__RECORDS PROVIDED__
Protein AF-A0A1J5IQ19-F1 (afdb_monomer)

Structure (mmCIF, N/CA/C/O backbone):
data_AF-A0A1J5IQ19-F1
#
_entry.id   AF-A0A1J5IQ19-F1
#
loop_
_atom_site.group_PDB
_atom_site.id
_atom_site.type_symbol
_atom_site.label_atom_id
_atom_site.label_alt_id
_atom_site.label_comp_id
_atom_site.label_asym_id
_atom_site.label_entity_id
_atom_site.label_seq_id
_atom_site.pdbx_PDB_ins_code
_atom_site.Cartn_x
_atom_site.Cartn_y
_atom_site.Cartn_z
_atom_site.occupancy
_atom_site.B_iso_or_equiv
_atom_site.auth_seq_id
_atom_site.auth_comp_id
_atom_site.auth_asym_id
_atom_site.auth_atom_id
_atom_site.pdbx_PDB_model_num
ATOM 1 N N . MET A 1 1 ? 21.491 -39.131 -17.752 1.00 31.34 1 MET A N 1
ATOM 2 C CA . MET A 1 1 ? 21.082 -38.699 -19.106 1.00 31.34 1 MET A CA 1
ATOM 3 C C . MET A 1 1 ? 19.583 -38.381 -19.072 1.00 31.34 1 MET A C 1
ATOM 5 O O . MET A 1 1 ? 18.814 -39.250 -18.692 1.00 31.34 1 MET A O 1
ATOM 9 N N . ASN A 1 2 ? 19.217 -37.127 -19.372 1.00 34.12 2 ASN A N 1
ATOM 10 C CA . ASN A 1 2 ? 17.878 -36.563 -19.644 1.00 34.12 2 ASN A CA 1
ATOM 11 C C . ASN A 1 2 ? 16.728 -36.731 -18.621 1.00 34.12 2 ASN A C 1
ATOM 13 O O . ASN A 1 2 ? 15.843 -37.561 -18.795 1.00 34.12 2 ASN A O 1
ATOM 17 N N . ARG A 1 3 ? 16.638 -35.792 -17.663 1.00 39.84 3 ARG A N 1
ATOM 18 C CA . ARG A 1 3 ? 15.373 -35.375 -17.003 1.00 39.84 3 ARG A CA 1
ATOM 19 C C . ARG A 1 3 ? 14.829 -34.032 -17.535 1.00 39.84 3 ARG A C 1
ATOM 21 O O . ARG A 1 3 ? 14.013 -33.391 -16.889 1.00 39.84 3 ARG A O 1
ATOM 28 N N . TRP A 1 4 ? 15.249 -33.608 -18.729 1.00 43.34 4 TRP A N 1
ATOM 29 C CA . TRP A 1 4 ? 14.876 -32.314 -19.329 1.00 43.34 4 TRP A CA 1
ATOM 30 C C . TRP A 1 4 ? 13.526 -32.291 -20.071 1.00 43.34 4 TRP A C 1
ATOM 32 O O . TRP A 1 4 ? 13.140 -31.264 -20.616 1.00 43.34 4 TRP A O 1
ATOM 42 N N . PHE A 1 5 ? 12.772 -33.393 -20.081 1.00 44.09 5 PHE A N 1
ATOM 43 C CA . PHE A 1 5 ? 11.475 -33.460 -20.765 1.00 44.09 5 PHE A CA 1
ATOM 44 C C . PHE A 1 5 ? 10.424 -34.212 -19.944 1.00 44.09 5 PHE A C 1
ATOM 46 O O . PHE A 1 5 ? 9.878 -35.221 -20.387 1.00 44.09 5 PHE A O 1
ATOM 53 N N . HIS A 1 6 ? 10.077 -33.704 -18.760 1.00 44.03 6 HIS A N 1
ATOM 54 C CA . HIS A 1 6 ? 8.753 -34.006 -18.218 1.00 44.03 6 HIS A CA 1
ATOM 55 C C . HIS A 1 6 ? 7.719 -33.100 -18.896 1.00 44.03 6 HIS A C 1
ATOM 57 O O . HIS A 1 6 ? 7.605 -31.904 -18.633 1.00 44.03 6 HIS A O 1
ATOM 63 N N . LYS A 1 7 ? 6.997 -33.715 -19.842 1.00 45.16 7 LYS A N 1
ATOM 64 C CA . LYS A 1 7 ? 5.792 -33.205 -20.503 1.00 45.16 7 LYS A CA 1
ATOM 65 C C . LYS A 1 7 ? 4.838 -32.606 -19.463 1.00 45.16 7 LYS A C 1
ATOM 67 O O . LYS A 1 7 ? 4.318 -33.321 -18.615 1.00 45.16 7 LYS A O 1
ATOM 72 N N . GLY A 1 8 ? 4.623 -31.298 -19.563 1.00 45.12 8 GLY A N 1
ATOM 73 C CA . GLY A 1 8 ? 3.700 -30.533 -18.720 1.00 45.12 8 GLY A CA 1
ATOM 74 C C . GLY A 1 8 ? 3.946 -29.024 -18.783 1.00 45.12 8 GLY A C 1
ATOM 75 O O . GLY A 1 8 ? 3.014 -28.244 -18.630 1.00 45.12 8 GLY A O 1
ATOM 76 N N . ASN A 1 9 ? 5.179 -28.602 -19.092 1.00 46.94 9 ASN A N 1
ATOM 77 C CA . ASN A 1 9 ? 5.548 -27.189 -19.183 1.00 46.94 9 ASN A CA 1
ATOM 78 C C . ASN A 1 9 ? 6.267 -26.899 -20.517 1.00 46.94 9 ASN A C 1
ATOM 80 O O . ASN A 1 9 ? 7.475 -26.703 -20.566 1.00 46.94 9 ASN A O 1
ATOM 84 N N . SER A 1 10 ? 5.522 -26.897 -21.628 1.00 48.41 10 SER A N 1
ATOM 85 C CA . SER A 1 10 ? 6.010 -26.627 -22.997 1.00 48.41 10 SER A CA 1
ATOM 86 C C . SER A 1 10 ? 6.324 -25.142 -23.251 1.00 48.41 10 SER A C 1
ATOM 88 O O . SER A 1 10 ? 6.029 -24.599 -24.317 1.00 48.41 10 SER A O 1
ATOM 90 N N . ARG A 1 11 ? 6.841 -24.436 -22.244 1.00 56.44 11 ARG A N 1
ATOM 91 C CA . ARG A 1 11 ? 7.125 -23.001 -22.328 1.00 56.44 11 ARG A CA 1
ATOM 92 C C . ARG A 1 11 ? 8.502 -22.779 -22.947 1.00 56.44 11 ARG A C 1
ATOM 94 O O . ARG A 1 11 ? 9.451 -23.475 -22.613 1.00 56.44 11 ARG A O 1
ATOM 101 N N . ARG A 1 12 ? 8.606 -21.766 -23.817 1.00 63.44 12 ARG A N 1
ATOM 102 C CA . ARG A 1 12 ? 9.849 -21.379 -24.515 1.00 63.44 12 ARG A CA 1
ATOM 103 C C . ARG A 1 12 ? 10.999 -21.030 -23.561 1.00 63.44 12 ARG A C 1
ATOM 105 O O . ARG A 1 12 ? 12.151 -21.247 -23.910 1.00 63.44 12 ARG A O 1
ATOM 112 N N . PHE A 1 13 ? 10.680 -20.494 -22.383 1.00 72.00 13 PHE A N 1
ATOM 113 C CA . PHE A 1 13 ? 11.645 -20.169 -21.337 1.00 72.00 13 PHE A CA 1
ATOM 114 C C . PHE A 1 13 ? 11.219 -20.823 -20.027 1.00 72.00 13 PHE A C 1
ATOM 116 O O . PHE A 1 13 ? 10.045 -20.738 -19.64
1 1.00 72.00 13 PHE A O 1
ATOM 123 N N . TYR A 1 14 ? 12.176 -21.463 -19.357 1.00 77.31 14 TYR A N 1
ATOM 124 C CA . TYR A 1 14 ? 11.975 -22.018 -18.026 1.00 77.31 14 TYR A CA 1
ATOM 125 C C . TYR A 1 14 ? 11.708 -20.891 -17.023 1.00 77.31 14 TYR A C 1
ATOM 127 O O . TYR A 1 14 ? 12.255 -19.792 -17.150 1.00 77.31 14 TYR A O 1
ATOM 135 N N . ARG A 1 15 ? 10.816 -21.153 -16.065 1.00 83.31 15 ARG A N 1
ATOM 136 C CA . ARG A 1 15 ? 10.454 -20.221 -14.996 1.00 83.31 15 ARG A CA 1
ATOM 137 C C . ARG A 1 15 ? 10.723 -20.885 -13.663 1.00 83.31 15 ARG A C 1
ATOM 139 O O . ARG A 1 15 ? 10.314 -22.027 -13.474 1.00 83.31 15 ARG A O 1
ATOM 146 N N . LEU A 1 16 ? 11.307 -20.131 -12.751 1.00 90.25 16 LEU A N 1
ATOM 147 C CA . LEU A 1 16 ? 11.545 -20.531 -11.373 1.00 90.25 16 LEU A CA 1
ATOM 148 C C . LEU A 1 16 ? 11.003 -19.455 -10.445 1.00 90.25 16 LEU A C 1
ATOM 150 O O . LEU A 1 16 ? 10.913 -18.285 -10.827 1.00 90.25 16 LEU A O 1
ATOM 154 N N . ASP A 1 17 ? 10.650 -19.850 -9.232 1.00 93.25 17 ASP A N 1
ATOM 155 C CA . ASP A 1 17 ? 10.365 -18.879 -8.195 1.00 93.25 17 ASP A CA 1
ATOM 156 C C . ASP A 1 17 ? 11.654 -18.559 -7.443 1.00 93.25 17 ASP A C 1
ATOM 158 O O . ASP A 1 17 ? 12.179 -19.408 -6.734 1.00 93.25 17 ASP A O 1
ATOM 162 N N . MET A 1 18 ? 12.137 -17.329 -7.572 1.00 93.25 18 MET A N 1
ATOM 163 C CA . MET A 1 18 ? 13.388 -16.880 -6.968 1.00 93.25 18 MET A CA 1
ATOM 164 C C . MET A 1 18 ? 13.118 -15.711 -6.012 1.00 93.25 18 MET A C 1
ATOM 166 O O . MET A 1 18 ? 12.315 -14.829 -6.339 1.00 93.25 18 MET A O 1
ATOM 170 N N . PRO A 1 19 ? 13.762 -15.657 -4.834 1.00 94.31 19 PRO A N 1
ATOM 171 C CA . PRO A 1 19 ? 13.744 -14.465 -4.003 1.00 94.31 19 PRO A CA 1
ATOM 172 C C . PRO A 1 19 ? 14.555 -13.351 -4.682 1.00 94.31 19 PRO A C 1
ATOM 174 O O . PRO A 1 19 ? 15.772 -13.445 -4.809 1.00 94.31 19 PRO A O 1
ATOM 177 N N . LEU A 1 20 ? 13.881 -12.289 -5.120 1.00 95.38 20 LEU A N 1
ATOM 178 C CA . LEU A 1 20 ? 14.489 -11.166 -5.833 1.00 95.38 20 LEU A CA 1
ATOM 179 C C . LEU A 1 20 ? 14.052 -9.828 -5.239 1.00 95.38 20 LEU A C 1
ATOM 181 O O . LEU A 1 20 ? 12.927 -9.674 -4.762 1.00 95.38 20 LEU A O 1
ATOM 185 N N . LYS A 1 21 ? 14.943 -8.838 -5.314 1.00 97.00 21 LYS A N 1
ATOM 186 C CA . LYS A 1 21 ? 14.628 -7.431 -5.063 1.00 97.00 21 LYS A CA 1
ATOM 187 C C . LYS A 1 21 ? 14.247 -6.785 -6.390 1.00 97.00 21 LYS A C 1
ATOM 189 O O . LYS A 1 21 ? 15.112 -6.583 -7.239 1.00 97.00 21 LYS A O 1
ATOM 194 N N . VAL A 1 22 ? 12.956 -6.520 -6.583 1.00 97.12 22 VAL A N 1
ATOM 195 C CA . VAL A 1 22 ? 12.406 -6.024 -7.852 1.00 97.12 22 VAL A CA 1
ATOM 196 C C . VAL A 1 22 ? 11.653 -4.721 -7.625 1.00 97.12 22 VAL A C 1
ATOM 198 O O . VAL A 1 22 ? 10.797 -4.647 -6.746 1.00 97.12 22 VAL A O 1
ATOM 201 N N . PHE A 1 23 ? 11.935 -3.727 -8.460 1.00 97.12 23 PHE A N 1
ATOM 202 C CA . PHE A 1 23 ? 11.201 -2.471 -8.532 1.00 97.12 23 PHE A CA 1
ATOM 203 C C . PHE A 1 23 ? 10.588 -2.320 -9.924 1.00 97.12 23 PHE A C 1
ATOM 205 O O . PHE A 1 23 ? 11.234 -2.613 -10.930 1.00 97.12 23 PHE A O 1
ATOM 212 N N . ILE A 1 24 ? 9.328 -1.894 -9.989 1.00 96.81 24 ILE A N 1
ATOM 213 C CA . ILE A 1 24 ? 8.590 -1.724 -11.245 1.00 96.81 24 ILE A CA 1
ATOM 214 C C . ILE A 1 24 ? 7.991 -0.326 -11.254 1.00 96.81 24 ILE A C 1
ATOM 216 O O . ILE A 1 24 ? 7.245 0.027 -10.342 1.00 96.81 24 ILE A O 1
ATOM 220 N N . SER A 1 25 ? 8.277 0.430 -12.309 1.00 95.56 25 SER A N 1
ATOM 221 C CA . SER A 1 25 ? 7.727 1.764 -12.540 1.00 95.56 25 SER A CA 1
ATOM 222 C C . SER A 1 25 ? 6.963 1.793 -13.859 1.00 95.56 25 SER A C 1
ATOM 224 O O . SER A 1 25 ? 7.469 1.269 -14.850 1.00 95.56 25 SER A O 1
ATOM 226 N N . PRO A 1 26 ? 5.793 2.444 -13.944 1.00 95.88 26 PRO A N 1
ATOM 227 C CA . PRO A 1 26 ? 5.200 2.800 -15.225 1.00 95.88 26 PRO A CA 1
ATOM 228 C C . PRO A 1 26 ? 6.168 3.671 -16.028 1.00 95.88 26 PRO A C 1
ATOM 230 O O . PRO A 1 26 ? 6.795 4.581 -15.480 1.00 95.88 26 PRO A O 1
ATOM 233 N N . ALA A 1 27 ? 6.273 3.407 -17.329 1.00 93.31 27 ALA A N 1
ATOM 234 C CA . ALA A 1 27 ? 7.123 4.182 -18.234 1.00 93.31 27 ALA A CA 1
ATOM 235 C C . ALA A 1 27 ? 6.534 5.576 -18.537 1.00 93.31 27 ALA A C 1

__WORK ITEM__
In the listing above, find the line with "ATOM 102 C CA" and the line with "ATOM 137 C C", then reproduce both and every line between them exactly.

__EXERCISE ANSWER__
ATOM 102 C CA . ARG A 1 12 ? 9.849 -21.379 -24.515 1.00 63.44 12 ARG A CA 1
ATOM 103 C C . ARG A 1 12 ? 10.999 -21.030 -23.561 1.00 63.44 12 ARG A C 1
ATOM 105 O O . ARG A 1 12 ? 12.151 -21.247 -23.910 1.00 63.44 12 ARG A O 1
ATOM 112 N N . PHE A 1 13 ? 10.680 -20.494 -22.383 1.00 72.00 13 PHE A N 1
ATOM 113 C CA . PHE A 1 13 ? 11.645 -20.169 -21.337 1.00 72.00 13 PHE A CA 1
ATOM 114 C C . PHE A 1 13 ? 11.219 -20.823 -20.027 1.00 72.00 13 PHE A C 1
ATOM 116 O O . PHE A 1 13 ? 10.045 -20.738 -19.64
1 1.00 72.00 13 PHE A O 1
ATOM 123 N N . TYR A 1 14 ? 12.176 -21.463 -19.357 1.00 77.31 14 TYR A N 1
ATOM 124 C CA . TYR A 1 14 ? 11.975 -22.018 -18.026 1.00 77.31 14 TYR A CA 1
ATOM 125 C C . TYR A 1 14 ? 11.708 -20.891 -17.023 1.00 77.31 14 TYR A C 1
ATOM 127 O O . TYR A 1 14 ? 12.255 -19.792 -17.150 1.00 77.31 14 TYR A O 1
ATOM 135 N N . ARG A 1 15 ? 10.816 -21.153 -16.065 1.00 83.31 15 ARG A N 1
ATOM 136 C CA . ARG A 1 15 ? 10.454 -20.221 -14.996 1.00 83.31 15 ARG A CA 1
ATOM 137 C C . ARG A 1 15 ? 10.723 -20.885 -13.663 1.00 83.31 15 ARG A C 1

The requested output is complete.